• _Exercise brief_: Leaving out all pictures, transcribe the lines below exactly, from the first through the line containing "pLDDT: mean 72.79, std".

• _Records shown_:
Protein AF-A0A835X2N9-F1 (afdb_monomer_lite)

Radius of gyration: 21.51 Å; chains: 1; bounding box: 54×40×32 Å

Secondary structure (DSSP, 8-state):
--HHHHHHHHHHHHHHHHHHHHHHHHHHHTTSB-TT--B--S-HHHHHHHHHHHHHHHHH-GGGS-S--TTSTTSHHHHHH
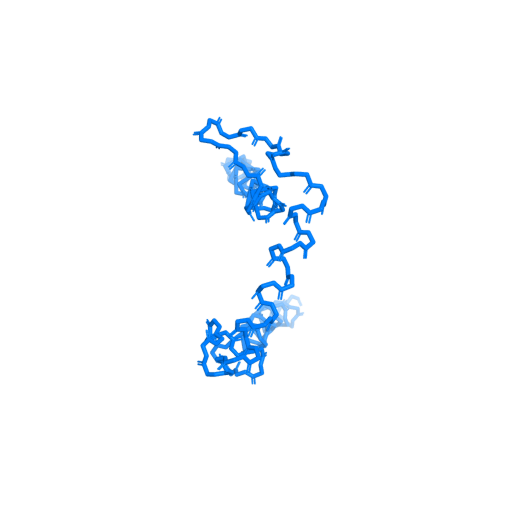HHHHHHHHHHHHHHHH-

Foldseek 3Di:
DPPVVVVVVVVVCVVVVVVVVVVVVCVVQVPQADPVGDGHNDDPVRVVVVVVVVVVVCVVPVPPPPPQPCPDCPHPVVVVVVVCCVVVVVVVVVVVVD

pLDDT: mean 72.79, std 11.53, range [50.09, 89.19]

Structure (mmCIF, N/CA/C/O backbone):
data_AF-A0A835X2N9-F1
#
_entry.id   AF-A0A835X2N9-F1
#
loop_
_atom_site.group_PDB
_atom_site.id
_atom_site.type_symbol
_atom_site.label_atom_id
_atom_site.label_alt_id
_atom_site.label_comp_id
_atom_site.label_asym_id
_atom_site.label_entity_id
_atom_site.label_seq_id
_atom_site.pdbx_PDB_ins_code
_atom_site.Cartn_x
_atom_site.Cartn_y
_atom_site.Cartn_z
_atom_site.occupancy
_atom_site.B_iso_or_equiv
_atom_site.auth_seq_id
_atom_site.auth_comp_id
_atom_site.auth_asym_id
_atom_site.auth_atom_id
_atom_site.pdbx_PDB_model_num
ATOM 1 N N . MET A 1 1 ? 32.858 16.889 -6.149 1.00 55.56 1 MET A N 1
ATOM 2 C 
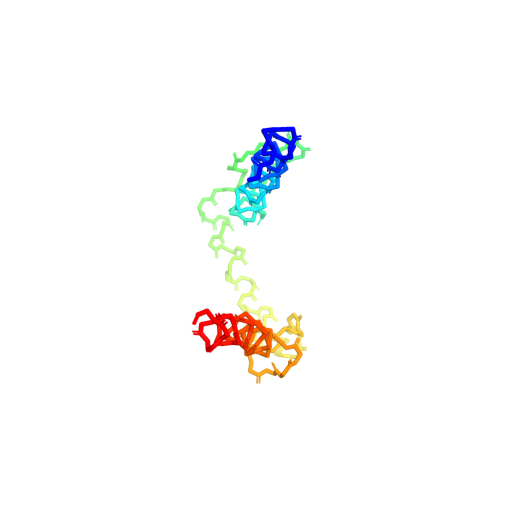CA . MET A 1 1 ? 31.503 17.365 -6.526 1.00 55.56 1 MET A CA 1
ATOM 3 C C . MET A 1 1 ? 31.354 18.827 -6.120 1.00 55.56 1 MET A C 1
ATOM 5 O O . MET A 1 1 ? 31.759 19.172 -5.018 1.00 55.56 1 MET A O 1
ATOM 9 N N . LYS A 1 2 ? 30.849 19.705 -6.999 1.00 61.06 2 LYS A N 1
ATOM 10 C CA . LYS A 1 2 ? 30.684 21.137 -6.683 1.00 61.06 2 LYS A CA 1
ATOM 11 C C . LYS A 1 2 ? 29.569 21.303 -5.637 1.00 61.06 2 LYS A C 1
ATOM 13 O O . LYS A 1 2 ? 28.500 20.720 -5.805 1.00 61.06 2 LYS A O 1
ATOM 18 N N . LYS A 1 3 ? 29.798 22.102 -4.583 1.00 61.25 3 LYS A N 1
ATOM 19 C CA . LYS A 1 3 ? 28.828 22.368 -3.490 1.00 61.25 3 LYS A CA 1
ATOM 20 C C . LYS A 1 3 ? 27.447 22.814 -4.004 1.00 61.25 3 LYS A C 1
ATOM 22 O O . LYS A 1 3 ? 26.436 22.538 -3.371 1.00 61.25 3 LYS A O 1
ATOM 27 N N . THR A 1 4 ? 27.411 23.413 -5.192 1.00 71.94 4 THR A N 1
ATOM 28 C CA . THR A 1 4 ? 26.214 23.842 -5.926 1.00 71.94 4 THR A CA 1
ATOM 29 C C . THR A 1 4 ? 25.251 22.713 -6.304 1.00 71.94 4 THR A C 1
ATOM 31 O O . THR A 1 4 ? 24.072 22.979 -6.482 1.00 71.94 4 THR A O 1
ATOM 34 N N . VAL A 1 5 ? 25.722 21.466 -6.411 1.00 77.56 5 VAL A N 1
ATOM 35 C CA . VAL A 1 5 ? 24.877 20.294 -6.725 1.00 77.56 5 VAL A CA 1
ATOM 36 C C . VAL A 1 5 ? 24.454 19.549 -5.454 1.00 77.56 5 VAL A C 1
ATOM 38 O O . VAL A 1 5 ? 23.429 18.881 -5.433 1.00 77.56 5 VAL A O 1
ATOM 41 N N . PHE A 1 6 ? 25.207 19.700 -4.363 1.00 83.12 6 PHE A N 1
ATOM 42 C CA . PHE A 1 6 ? 24.931 19.000 -3.108 1.00 83.12 6 PHE A CA 1
ATOM 43 C C . PHE A 1 6 ? 23.663 19.530 -2.425 1.00 83.12 6 PHE A C 1
ATOM 45 O O . PHE A 1 6 ? 22.816 18.753 -2.005 1.00 83.12 6 PHE A O 1
ATOM 52 N N . LEU A 1 7 ? 23.494 20.855 -2.386 1.00 85.56 7 LEU A N 1
ATOM 53 C CA . LEU A 1 7 ? 22.331 21.502 -1.774 1.00 85.56 7 LEU A CA 1
ATOM 54 C C . LEU A 1 7 ? 20.977 21.083 -2.394 1.00 85.56 7 LEU A C 1
ATOM 56 O O . LEU 
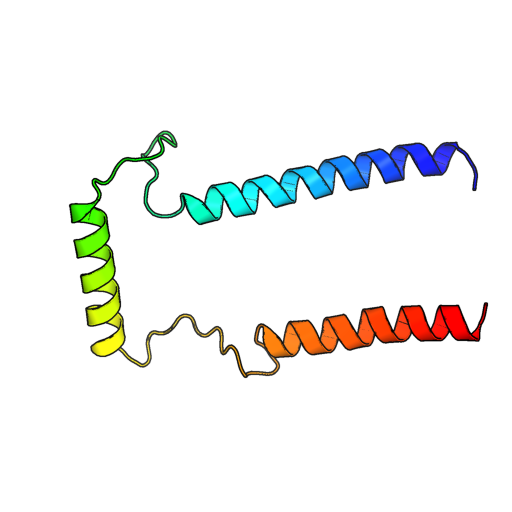A 1 7 ? 20.098 20.681 -1.632 1.00 85.56 7 LEU A O 1
ATOM 60 N N . PRO A 1 8 ? 20.775 21.122 -3.729 1.00 85.19 8 PRO A N 1
ATOM 61 C CA . PRO A 1 8 ? 19.500 20.706 -4.316 1.00 85.19 8 PRO A CA 1
ATOM 62 C C . PRO A 1 8 ? 19.217 19.210 -4.129 1.00 85.19 8 PRO A C 1
ATOM 64 O O . PRO A 1 8 ? 18.066 18.842 -3.914 1.00 85.19 8 PRO A O 1
ATOM 67 N N . ILE A 1 9 ? 20.245 18.353 -4.138 1.00 87.69 9 ILE A N 1
ATOM 68 C CA . ILE A 1 9 ? 20.078 16.915 -3.874 1.00 87.69 9 ILE A CA 1
ATOM 69 C C . ILE A 1 9 ? 19.597 16.686 -2.439 1.00 87.69 9 ILE A C 1
ATOM 71 O O . ILE A 1 9 ? 18.643 15.942 -2.228 1.00 87.69 9 ILE A O 1
ATOM 75 N N . THR A 1 10 ? 20.198 17.355 -1.455 1.00 85.44 10 THR A N 1
ATOM 76 C CA . THR A 1 10 ? 19.779 17.225 -0.054 1.00 85.44 10 THR A CA 1
ATOM 77 C C . THR A 1 10 ? 18.334 17.682 0.148 1.00 85.44 10 THR A C 1
ATOM 79 O O . THR A 1 10 ? 17.566 16.999 0.820 1.00 85.44 10 THR A O 1
ATOM 82 N N . ILE A 1 11 ? 17.930 18.794 -0.475 1.00 87.94 11 ILE A N 1
ATOM 83 C CA . ILE A 1 11 ? 16.545 19.286 -0.407 1.00 87.94 11 ILE A CA 1
ATOM 84 C C . ILE A 1 11 ? 15.578 18.283 -1.048 1.00 87.94 11 ILE A C 1
ATOM 86 O O . ILE A 1 11 ? 14.536 17.992 -0.466 1.00 87.94 11 ILE A O 1
ATOM 90 N N . ALA A 1 12 ? 15.930 17.715 -2.204 1.00 85.12 12 ALA A N 1
ATOM 91 C CA . ALA A 1 12 ? 15.100 16.721 -2.879 1.00 85.12 12 ALA A CA 1
ATOM 92 C C . ALA A 1 12 ? 14.923 15.448 -2.037 1.00 85.12 12 ALA A C 1
ATOM 94 O O . ALA A 1 12 ? 13.809 14.949 -1.917 1.00 85.12 12 ALA A O 1
ATOM 95 N N . VAL A 1 13 ? 15.991 14.954 -1.402 1.00 85.69 13 VAL A N 1
ATOM 96 C CA . VAL A 1 13 ? 15.926 13.775 -0.523 1.00 85.69 13 VAL A CA 1
ATOM 97 C C . VAL A 1 13 ? 15.058 14.044 0.708 1.00 85.69 13 VAL A C 1
ATOM 99 O O . VAL A 1 13 ? 14.248 13.196 1.071 1.00 85.69 13 VAL A O 1
ATOM 102 N N . ILE A 1 14 ? 15.167 15.225 1.323 1.00 84.62 14 ILE A N 1
ATOM 103 C CA . ILE A 1 14 ? 14.329 15.601 2.472 1.00 84.62 14 ILE A CA 1
ATOM 104 C C . ILE A 1 14 ? 12.857 15.732 2.057 1.00 84.62 14 ILE A C 1
ATOM 106 O O . ILE A 1 14 ? 11.978 15.231 2.756 1.00 84.62 14 ILE A O 1
ATOM 110 N N . ALA A 1 15 ? 12.579 16.377 0.922 1.00 81.00 15 ALA A N 1
ATOM 111 C CA . ALA A 1 15 ? 11.220 16.580 0.426 1.00 81.00 15 ALA A CA 1
ATOM 112 C C . ALA A 1 15 ? 10.547 15.264 0.007 1.00 81.00 15 ALA A C 1
ATOM 114 O O . ALA A 1 15 ? 9.396 15.022 0.348 1.00 81.00 15 ALA A O 1
ATOM 115 N N . LEU A 1 16 ? 11.263 14.386 -0.697 1.00 77.44 16 LEU A N 1
ATOM 116 C CA . LEU A 1 16 ? 10.736 13.080 -1.095 1.00 77.44 16 LEU A CA 1
ATOM 117 C C . LEU A 1 16 ? 10.617 12.128 0.101 1.00 77.44 16 LEU A C 1
ATOM 119 O O . LEU A 1 16 ? 9.627 11.409 0.224 1.00 77.44 16 LEU A O 1
ATOM 123 N N . GLY A 1 17 ? 11.591 12.156 1.014 1.00 71.75 17 GLY A N 1
ATOM 124 C CA . GLY A 1 17 ? 11.573 11.351 2.232 1.00 71.75 17 GLY A CA 1
ATOM 125 C C . GLY A 1 17 ? 10.417 11.712 3.165 1.00 71.75 17 GLY A C 1
ATOM 126 O O . GLY A 1 17 ? 9.790 10.816 3.724 1.00 71.75 17 GLY A O 1
ATOM 127 N N . SER A 1 18 ? 10.079 12.999 3.298 1.00 67.00 18 SER A N 1
ATOM 128 C CA . SER A 1 18 ? 8.966 13.441 4.150 1.00 67.00 18 SER A CA 1
ATOM 129 C C . SER A 1 18 ? 7.591 13.049 3.598 1.00 67.00 18 SER A C 1
ATOM 131 O O . SER A 1 18 ? 6.697 12.730 4.380 1.00 67.00 18 SER A O 1
ATOM 133 N N . MET A 1 19 ? 7.425 12.982 2.273 1.00 63.72 19 MET A N 1
ATOM 134 C CA . MET A 1 19 ? 6.178 12.520 1.647 1.00 63.72 19 MET A CA 1
ATOM 135 C C . MET A 1 19 ? 5.921 11.023 1.863 1.00 63.72 19 MET A C 1
ATOM 137 O O . MET A 1 19 ? 4.767 10.614 1.986 1.00 63.72 19 MET A O 1
ATOM 141 N N . GLY A 1 20 ? 6.975 10.208 1.984 1.00 61.84 20 GLY A N 1
ATOM 142 C CA . GLY A 1 20 ? 6.842 8.776 2.268 1.00 61.84 20 GLY A CA 1
ATOM 143 C C . GLY A 1 20 ? 6.165 8.487 3.612 1.00 61.84 20 GLY A C 1
ATOM 144 O O . GLY A 1 20 ? 5.319 7.601 3.696 1.00 61.84 20 GLY A O 1
ATOM 145 N N . PHE A 1 21 ? 6.465 9.271 4.654 1.00 57.25 21 PHE A N 1
ATOM 146 C CA . PHE A 1 21 ? 5.884 9.084 5.992 1.00 57.25 21 PHE A CA 1
ATOM 147 C C . PHE A 1 21 ? 4.387 9.400 6.060 1.00 57.25 21 PHE A C 1
ATOM 149 O O . PHE A 1 21 ? 3.662 8.763 6.826 1.00 57.25 21 PHE A O 1
ATOM 156 N N . ILE A 1 22 ? 3.911 10.335 5.234 1.00 58.75 22 ILE A N 1
ATOM 157 C CA . ILE A 1 22 ? 2.488 10.684 5.163 1.00 58.75 22 ILE A CA 1
ATOM 158 C C . ILE A 1 22 ? 1.681 9.480 4.666 1.00 58.75 22 ILE A C 1
ATOM 160 O O . ILE A 1 22 ? 0.629 9.187 5.225 1.00 58.75 22 ILE A O 1
ATOM 164 N N . GLY A 1 23 ? 2.202 8.731 3.688 1.00 60.00 23 GLY A N 1
ATOM 165 C CA . GLY A 1 23 ? 1.545 7.533 3.162 1.00 60.00 23 GLY A CA 1
ATOM 166 C C . GLY A 1 23 ? 1.347 6.432 4.209 1.00 60.00 23 GLY A C 1
ATOM 167 O O . GLY A 1 23 ? 0.269 5.850 4.276 1.00 60.00 23 GLY A O 1
ATOM 168 N N . PHE A 1 24 ? 2.341 6.179 5.068 1.00 58.03 24 PHE A N 1
ATOM 169 C CA . PHE A 1 24 ? 2.240 5.153 6.117 1.00 58.03 24 PHE A CA 1
ATOM 170 C C . PHE A 1 24 ? 1.274 5.541 7.236 1.00 58.03 24 PHE A C 1
ATOM 172 O O . PHE A 1 24 ? 0.445 4.724 7.635 1.00 58.03 24 PHE A O 1
ATOM 179 N N . ALA A 1 25 ? 1.344 6.788 7.711 1.00 59.12 25 ALA A N 1
ATOM 180 C CA . ALA A 1 25 ? 0.410 7.288 8.716 1.00 59.12 25 ALA A CA 1
ATOM 181 C C . ALA A 1 25 ? -1.025 7.287 8.170 1.00 59.12 25 ALA A C 1
ATOM 183 O O . ALA A 1 25 ? -1.948 6.853 8.852 1.00 59.12 25 ALA A O 1
ATOM 184 N N . TYR A 1 26 ? -1.207 7.696 6.913 1.00 58.44 26 TYR A N 1
ATOM 185 C CA . TYR A 1 26 ? -2.505 7.646 6.254 1.00 58.44 26 TYR A CA 1
ATOM 186 C C . TYR A 1 26 ? -3.004 6.201 6.128 1.00 58.44 26 TYR A C 1
ATOM 188 O O . TYR A 1 26 ? -4.118 5.923 6.550 1.00 58.44 26 TYR A O 1
ATOM 196 N N . ALA A 1 27 ? -2.174 5.259 5.665 1.00 59.56 27 ALA A N 1
ATOM 197 C CA . ALA A 1 27 ? -2.531 3.842 5.534 1.00 59.56 27 ALA A CA 1
ATOM 198 C C . ALA A 1 27 ? -2.901 3.167 6.869 1.00 59.56 27 ALA A C 1
ATOM 200 O O . ALA A 1 27 ? -3.783 2.315 6.886 1.00 59.56 27 ALA A O 1
ATOM 201 N N . GLN A 1 28 ? -2.281 3.557 7.989 1.00 60.53 28 GLN A N 1
ATOM 202 C CA . GLN A 1 28 ? -2.641 3.047 9.321 1.00 60.53 28 GLN A CA 1
ATOM 203 C C . GLN A 1 28 ? -3.999 3.562 9.823 1.00 60.53 28 GLN A C 1
ATOM 205 O O . GLN A 1 28 ? -4.639 2.891 10.629 1.00 60.53 28 GLN A O 1
ATOM 210 N N . TYR A 1 29 ? -4.441 4.730 9.351 1.00 59.31 29 TYR A N 1
ATOM 211 C CA . TYR A 1 29 ? -5.724 5.338 9.714 1.00 59.31 29 TYR A CA 1
ATOM 212 C C . TYR A 1 29 ? -6.805 5.195 8.628 1.00 59.31 29 TYR A C 1
ATOM 214 O O . TYR A 1 29 ? -7.972 5.494 8.893 1.00 59.31 29 TYR A O 1
ATOM 222 N N . MET A 1 30 ? -6.460 4.716 7.426 1.00 60.06 30 MET A N 1
ATOM 223 C CA . MET A 1 30 ? -7.405 4.452 6.338 1.00 60.06 30 MET A CA 1
ATOM 224 C C . MET A 1 30 ? -8.421 3.394 6.782 1.00 60.06 30 MET A C 1
ATOM 226 O O . MET A 1 30 ? -8.133 2.202 6.818 1.00 60.06 30 MET A O 1
ATOM 230 N N . GLY A 1 31 ? -9.619 3.856 7.139 1.00 62.38 31 GLY A N 1
ATOM 231 C CA . GLY A 1 31 ? -10.724 3.038 7.649 1.00 62.38 31 GLY A CA 1
ATOM 232 C C . GLY A 1 31 ? -11.314 3.556 8.961 1.00 62.38 31 GLY A C 1
ATOM 233 O O . GLY A 1 31 ? -12.439 3.200 9.300 1.00 62.38 31 GLY A O 1
ATOM 234 N N . ASN A 1 32 ? -10.594 4.435 9.665 1.00 70.81 32 ASN A N 1
ATOM 235 C CA . ASN A 1 32 ? -11.012 5.007 10.943 1.00 70.81 32 ASN A CA 1
ATOM 236 C C . ASN A 1 32 ? -10.791 6.530 11.014 1.00 70.81 32 ASN A C 1
ATOM 238 O O . ASN A 1 32 ? -10.307 7.063 12.019 1.00 70.81 32 ASN A O 1
ATOM 242 N N . VAL A 1 33 ? -11.102 7.211 9.907 1.00 71.75 33 VAL A N 1
ATOM 243 C CA . VAL A 1 33 ? -11.005 8.667 9.755 1.00 71.75 33 VAL A CA 1
ATOM 244 C C . VAL A 1 33 ? -12.379 9.284 9.519 1.00 71.75 33 VAL A C 1
ATOM 246 O O . VAL A 1 33 ? -13.149 8.798 8.692 1.00 71.75 33 VAL A O 1
ATOM 249 N N . GLY A 1 34 ? -12.681 10.349 10.261 1.00 67.56 34 GLY A N 1
ATOM 250 C CA . GLY A 1 34 ? -13.904 11.137 10.122 1.00 67.56 34 GLY A CA 1
ATOM 251 C C . GLY A 1 34 ? -13.871 12.047 8.900 1.00 67.56 34 GLY A C 1
ATOM 252 O O . GLY A 1 34 ? -12.841 12.205 8.241 1.00 67.56 34 GLY A O 1
ATOM 253 N N . SER A 1 35 ? -15.004 12.681 8.595 1.00 72.00 35 SER A N 1
ATOM 254 C CA . SER A 1 35 ? -15.142 13.572 7.434 1.00 72.00 35 SER A CA 1
ATOM 255 C C . SER A 1 35 ? -14.200 14.779 7.461 1.00 72.00 35 SER A C 1
ATOM 257 O O . SER A 1 35 ? -13.930 15.347 6.406 1.00 72.00 35 SER A O 1
ATOM 259 N N . ALA A 1 36 ? -13.698 15.173 8.637 1.00 76.06 36 ALA A N 1
ATOM 260 C CA . ALA A 1 36 ? -12.722 16.250 8.789 1.00 76.06 36 ALA A CA 1
ATOM 261 C C . ALA A 1 36 ? -11.301 15.733 9.096 1.00 76.06 36 ALA A C 1
ATOM 263 O O . ALA A 1 36 ? -10.419 16.518 9.442 1.00 76.06 36 ALA A O 1
ATOM 264 N N . GLY A 1 37 ? -11.053 14.427 8.934 1.00 67.00 37 GLY A N 1
ATOM 265 C CA . GLY A 1 37 ? -9.752 13.802 9.181 1.00 67.00 37 GLY A CA 1
ATOM 266 C C . GLY A 1 37 ? -9.502 13.435 10.644 1.00 67.00 37 GLY A C 1
ATOM 267 O O . GLY A 1 37 ? -8.359 13.166 11.013 1.00 67.00 37 GLY A O 1
ATOM 268 N N . GLU A 1 38 ? -10.539 13.416 11.488 1.00 72.50 38 GLU A N 1
ATOM 269 C CA . GLU A 1 38 ? -10.405 12.966 12.871 1.00 72.50 38 GLU A CA 1
ATOM 270 C C . GLU A 1 38 ? -10.069 11.480 12.914 1.00 72.50 38 GLU A C 1
ATOM 272 O O . GLU A 1 38 ? -10.756 10.662 12.308 1.00 72.50 38 GLU A O 1
ATOM 277 N N . THR A 1 39 ? -9.038 11.116 13.662 1.00 69.75 39 THR A N 1
ATOM 278 C CA . THR A 1 39 ? -8.670 9.717 13.875 1.00 69.75 39 THR A CA 1
ATOM 279 C C . THR A 1 39 ? -9.474 9.126 15.037 1.00 69.75 39 THR A C 1
ATOM 281 O O . THR A 1 39 ? -9.781 9.838 15.992 1.00 69.75 39 THR A O 1
ATOM 284 N N . GLY A 1 40 ? -9.832 7.837 14.984 1.00 70.38 40 GLY A N 1
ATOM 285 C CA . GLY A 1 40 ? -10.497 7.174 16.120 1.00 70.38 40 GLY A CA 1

• _Written response_:
Protein AF-A0A835X2N9-F1 (afdb_monomer_lite)

Radius of gyration: 21.51 Å; chains: 1; bounding box: 54×40×32 Å

Secondary structure (DSSP, 8-state):
--HHHHHHHHHHHHHHHHHHHHHHHHHHHTTSB-TT--B--S-HHHHHHHHHHHHHHHHH-GGGS-S--TTSTTSHHHHHH
HHHHHHHHHHHHHHHH-

Foldseek 3Di:
DPPVVVVVVVVVCVVVVVVVVVVVVCVVQVPQADPVGDGHNDDPVRVVVVVVVVVVVCVVPVPPPPPQPCPDCPHPVVVVVVVCCVVVVVVVVVVVVD

pLDDT: mean 72.79, std 11.53, range [50.09, 89.19]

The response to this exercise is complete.